A Highway for Malicious Behavior

Richard:
No, I was just going to say I happened to exist in the Pentagon in 1998 when two teenagers from California tied up the Department of Defense for six weeks. If you Google Solar Sunrise, yous get the groundwork on that. It looked like an attack coming from Iran, but it was ii sixteen-year-olds from Cloverdale, California. So it-

Richard:
Yes, the internet, it’s a powerful place for good. It’due south also a highway for malicious behavior by anyone with the right tools and techniques and the right access.

Eric:
Yeah. And it’s and then easy. It’s so easy to obfuscate your activities, the enablement piece is easy. I imagine in the beginning of your career, the early parts, you were focused on the Eastern cake countries primarily.
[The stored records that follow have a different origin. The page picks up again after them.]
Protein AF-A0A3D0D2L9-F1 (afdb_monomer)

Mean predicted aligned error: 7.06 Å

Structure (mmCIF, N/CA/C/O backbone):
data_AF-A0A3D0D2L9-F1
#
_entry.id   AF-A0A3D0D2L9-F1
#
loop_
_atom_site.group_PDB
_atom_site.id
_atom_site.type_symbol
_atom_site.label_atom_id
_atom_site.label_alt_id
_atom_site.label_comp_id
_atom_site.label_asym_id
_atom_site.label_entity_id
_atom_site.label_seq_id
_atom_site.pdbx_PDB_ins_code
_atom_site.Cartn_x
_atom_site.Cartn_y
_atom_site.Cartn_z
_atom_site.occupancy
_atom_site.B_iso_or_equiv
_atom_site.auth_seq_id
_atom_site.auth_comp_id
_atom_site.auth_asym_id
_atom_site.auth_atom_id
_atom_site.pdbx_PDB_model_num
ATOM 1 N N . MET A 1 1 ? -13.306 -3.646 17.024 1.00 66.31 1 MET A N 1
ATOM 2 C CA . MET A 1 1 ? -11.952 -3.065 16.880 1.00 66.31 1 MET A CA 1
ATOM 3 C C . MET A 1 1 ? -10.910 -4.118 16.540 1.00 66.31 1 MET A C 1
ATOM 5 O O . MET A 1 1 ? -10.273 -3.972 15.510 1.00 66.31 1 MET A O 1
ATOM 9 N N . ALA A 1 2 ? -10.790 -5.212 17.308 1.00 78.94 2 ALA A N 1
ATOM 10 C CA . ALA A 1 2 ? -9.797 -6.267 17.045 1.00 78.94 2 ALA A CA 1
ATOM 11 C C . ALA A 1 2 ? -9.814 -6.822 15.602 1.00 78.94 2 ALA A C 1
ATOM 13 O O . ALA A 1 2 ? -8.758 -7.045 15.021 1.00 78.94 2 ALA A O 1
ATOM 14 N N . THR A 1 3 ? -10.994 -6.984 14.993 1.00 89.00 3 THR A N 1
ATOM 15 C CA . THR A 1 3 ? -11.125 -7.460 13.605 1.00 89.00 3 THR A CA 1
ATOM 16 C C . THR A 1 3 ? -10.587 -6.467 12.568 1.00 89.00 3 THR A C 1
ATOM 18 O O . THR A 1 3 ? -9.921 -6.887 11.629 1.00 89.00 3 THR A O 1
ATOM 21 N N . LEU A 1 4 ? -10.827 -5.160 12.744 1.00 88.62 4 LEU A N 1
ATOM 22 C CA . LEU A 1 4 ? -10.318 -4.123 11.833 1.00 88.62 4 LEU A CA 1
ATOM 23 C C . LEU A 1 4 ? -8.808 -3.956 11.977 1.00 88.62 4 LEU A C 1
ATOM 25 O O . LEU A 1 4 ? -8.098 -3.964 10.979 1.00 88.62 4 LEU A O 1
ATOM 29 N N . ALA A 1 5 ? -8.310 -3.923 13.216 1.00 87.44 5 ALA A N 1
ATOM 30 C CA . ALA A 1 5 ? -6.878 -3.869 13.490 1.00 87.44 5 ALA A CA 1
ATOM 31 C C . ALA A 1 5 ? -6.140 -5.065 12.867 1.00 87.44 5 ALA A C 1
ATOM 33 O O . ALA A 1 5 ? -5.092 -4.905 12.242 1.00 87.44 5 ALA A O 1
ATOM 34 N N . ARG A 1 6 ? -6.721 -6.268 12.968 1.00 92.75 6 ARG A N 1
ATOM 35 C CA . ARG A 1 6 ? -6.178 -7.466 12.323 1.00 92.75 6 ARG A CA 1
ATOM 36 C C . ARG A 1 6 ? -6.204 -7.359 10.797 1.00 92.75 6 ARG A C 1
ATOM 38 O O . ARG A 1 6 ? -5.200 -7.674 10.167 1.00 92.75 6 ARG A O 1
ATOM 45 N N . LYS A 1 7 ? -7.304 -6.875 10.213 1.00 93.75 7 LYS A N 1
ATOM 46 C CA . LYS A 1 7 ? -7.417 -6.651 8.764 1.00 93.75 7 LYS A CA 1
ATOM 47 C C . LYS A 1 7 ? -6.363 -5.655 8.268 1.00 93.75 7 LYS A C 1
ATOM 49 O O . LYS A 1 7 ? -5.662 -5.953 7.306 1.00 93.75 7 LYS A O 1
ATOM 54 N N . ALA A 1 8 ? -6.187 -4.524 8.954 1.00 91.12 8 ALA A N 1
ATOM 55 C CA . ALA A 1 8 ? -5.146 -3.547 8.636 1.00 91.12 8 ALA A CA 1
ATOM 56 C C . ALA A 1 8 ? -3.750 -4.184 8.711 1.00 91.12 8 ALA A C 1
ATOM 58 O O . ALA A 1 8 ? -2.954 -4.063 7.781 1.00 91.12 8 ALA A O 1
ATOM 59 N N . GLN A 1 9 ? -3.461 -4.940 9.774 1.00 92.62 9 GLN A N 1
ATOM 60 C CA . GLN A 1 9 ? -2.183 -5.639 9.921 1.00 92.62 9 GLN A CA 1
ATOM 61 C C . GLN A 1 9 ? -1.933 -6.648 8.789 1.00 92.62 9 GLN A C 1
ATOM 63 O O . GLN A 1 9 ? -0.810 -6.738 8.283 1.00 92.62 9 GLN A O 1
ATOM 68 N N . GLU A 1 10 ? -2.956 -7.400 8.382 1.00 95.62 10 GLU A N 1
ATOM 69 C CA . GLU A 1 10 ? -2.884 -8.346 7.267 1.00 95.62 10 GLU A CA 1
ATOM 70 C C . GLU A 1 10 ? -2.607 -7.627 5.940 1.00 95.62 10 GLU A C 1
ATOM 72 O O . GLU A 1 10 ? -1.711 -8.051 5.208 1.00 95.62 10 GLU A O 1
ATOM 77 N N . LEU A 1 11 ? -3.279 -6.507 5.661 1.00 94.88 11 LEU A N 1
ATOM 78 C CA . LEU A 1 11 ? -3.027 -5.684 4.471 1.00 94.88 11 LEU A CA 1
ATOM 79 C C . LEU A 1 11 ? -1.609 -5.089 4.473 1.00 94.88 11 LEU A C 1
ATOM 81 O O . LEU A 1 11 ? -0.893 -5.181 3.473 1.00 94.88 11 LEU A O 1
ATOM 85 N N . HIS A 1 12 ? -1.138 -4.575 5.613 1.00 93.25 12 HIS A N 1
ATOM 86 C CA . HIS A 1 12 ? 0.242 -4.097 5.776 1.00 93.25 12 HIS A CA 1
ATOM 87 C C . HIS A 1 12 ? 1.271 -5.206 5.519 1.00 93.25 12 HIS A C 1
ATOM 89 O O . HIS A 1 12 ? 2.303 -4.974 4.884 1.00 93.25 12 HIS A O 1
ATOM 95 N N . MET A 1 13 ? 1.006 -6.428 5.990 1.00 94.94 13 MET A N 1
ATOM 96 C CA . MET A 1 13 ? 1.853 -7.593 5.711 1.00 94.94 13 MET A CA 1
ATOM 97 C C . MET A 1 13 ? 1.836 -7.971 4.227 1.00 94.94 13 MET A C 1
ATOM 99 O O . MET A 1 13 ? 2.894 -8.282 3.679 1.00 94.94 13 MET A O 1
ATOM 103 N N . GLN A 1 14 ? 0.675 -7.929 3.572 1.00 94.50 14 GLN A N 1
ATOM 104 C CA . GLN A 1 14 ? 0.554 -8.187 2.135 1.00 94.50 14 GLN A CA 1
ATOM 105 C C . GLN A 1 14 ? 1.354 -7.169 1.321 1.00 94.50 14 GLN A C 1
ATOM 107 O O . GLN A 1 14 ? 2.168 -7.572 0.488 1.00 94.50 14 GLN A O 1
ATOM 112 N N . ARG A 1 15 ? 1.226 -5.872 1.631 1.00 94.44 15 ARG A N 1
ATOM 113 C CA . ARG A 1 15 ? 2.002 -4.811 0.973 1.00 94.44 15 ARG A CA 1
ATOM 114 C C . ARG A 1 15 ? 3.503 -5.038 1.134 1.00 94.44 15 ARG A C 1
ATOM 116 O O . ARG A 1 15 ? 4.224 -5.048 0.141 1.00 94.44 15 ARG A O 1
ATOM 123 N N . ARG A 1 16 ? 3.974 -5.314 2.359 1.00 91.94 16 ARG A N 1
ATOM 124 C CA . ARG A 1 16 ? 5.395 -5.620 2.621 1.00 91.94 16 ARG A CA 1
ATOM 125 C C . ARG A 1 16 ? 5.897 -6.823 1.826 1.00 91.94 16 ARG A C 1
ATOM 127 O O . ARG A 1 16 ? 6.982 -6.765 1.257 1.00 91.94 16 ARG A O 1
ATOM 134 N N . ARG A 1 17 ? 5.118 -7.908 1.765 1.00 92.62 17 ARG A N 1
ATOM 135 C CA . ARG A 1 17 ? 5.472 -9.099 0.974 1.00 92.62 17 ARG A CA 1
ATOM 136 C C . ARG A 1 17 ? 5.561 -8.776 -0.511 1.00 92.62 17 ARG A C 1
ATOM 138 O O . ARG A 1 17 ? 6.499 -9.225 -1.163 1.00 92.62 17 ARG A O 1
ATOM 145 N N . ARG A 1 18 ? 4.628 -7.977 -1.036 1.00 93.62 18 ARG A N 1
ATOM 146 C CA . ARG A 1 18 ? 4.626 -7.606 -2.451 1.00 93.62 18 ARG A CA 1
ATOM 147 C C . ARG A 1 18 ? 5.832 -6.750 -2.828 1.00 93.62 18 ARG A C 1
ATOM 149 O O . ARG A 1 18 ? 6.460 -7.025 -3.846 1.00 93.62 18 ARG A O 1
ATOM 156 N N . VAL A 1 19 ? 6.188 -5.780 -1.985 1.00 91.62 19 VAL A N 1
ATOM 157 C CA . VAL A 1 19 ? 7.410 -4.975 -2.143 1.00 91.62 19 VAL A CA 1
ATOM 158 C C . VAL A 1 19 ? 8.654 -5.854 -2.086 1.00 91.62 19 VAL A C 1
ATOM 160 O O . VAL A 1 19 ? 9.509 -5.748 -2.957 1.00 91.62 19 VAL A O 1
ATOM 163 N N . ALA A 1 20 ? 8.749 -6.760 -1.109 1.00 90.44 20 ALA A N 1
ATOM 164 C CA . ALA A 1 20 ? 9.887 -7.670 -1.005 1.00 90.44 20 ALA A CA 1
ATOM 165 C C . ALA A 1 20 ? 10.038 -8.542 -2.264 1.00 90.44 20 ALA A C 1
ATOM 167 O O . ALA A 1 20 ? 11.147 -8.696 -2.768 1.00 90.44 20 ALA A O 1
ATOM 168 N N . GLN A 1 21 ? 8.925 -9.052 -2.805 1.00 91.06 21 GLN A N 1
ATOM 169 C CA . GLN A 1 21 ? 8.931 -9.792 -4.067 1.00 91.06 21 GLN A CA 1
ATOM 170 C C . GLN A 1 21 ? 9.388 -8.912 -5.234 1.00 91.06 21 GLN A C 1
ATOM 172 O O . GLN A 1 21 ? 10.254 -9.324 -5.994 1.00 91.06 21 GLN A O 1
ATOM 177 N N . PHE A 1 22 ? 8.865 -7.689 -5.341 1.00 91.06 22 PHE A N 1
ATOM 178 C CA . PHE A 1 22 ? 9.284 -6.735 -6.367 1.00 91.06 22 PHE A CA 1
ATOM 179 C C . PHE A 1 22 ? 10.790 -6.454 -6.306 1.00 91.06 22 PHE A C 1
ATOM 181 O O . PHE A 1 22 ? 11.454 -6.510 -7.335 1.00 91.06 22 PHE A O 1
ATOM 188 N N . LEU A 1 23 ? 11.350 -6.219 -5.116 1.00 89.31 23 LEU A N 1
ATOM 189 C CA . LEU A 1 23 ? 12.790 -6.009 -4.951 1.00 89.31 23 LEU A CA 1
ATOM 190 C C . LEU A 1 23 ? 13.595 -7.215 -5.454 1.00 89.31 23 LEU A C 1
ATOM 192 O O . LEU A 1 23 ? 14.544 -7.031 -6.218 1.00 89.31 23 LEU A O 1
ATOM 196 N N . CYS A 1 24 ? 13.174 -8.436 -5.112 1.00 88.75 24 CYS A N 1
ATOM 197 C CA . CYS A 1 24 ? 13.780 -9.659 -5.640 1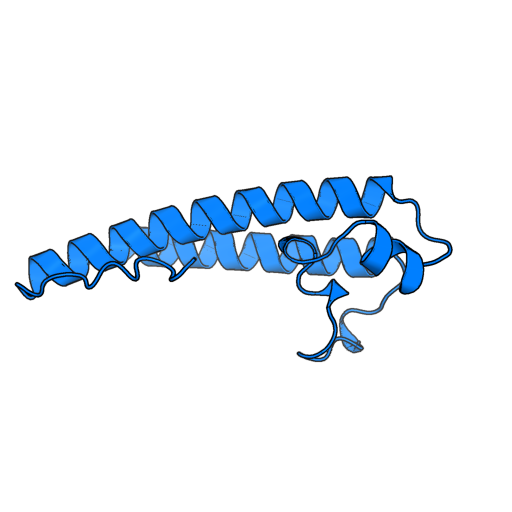.00 88.75 24 CYS A CA 1
ATOM 198 C C . CYS A 1 24 ? 13.674 -9.748 -7.173 1.00 88.75 24 CYS A C 1
ATOM 200 O O . CYS A 1 24 ? 14.666 -10.064 -7.830 1.00 88.75 24 CYS A O 1
ATOM 202 N N . ASP A 1 25 ? 12.507 -9.436 -7.749 1.00 89.00 25 ASP A N 1
ATOM 203 C CA . ASP A 1 25 ? 12.248 -9.505 -9.197 1.00 89.00 25 ASP A CA 1
ATOM 204 C C . ASP A 1 25 ? 13.147 -8.546 -9.996 1.00 89.00 25 ASP A C 1
ATOM 206 O O . ASP A 1 25 ? 13.528 -8.844 -11.129 1.00 89.00 25 ASP A O 1
ATOM 210 N N . ILE A 1 26 ? 13.513 -7.403 -9.406 1.00 87.56 26 ILE A N 1
ATOM 211 C CA . ILE A 1 26 ? 14.417 -6.413 -10.013 1.00 87.56 26 ILE A CA 1
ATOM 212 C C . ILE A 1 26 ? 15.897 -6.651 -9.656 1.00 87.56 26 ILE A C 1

And as things evolved, I can only imagine what the chore is similar trying to understand how to set on confronting all these new access points, all these new adversaries or potential adversaries, including two kids in California.

Continue to Listen Adjacent Week for Office Two of Our Interview With Dick Schaeffer

Richard:
Aye. It’southward an incredibly circuitous problem. I call back the intelligence community including NSA does a remarkable task at attribution. So is it two teenagers located somewhere? Is it a nation state that’s perpetrating an outcome that’southward maybe function of some larger performance? Just there’southward then much racket in the channel today. They use a comms illustration. There’s so much dissonance in the channel today that you accept to weed through all that stuff to get at the true adversarial information. We do a much, much better task today than we did in the early days of the practice, merely it’s still a circuitous problem, and the ability to hop from location to location essentially well-nigh creates some pretty pregnant challenges.

Arika:
Hi everyone, I hope y’all’ve been enjoying this great conversation with Dick Schaeffer. We are really going to brand this into 2 episodes considering we just could not cease talking. So please continue to mind next week for part 2 of our interview with Dick Schaeffer. Cheers so much and please continue to tune in and listen to To The Point Cybersecurity.

Near Our Invitee

Richard C. Schaeffer, Jr. is a former Senior Executive with the National Security Agency (NSA), with over twoscore years full U. South. Government service, including 15 years as a member of the Defense Intelligence Senior Executive Service. Positions held during his career include Director, Information and Infrastructure Assurance, in the Role of the Assistant Secretarial assistant of Defense (Control, Command, Communications, and Intelligence) at the Pentagon and NSA Deputy Chief of Staff.

Since retiring from the NSA in April 2010, Mr. Schaeffer has connected to pursue his passion for improving the security of U. S. interests in the Cyber domain. through his own consulting house, Riverbank Associates, LLC.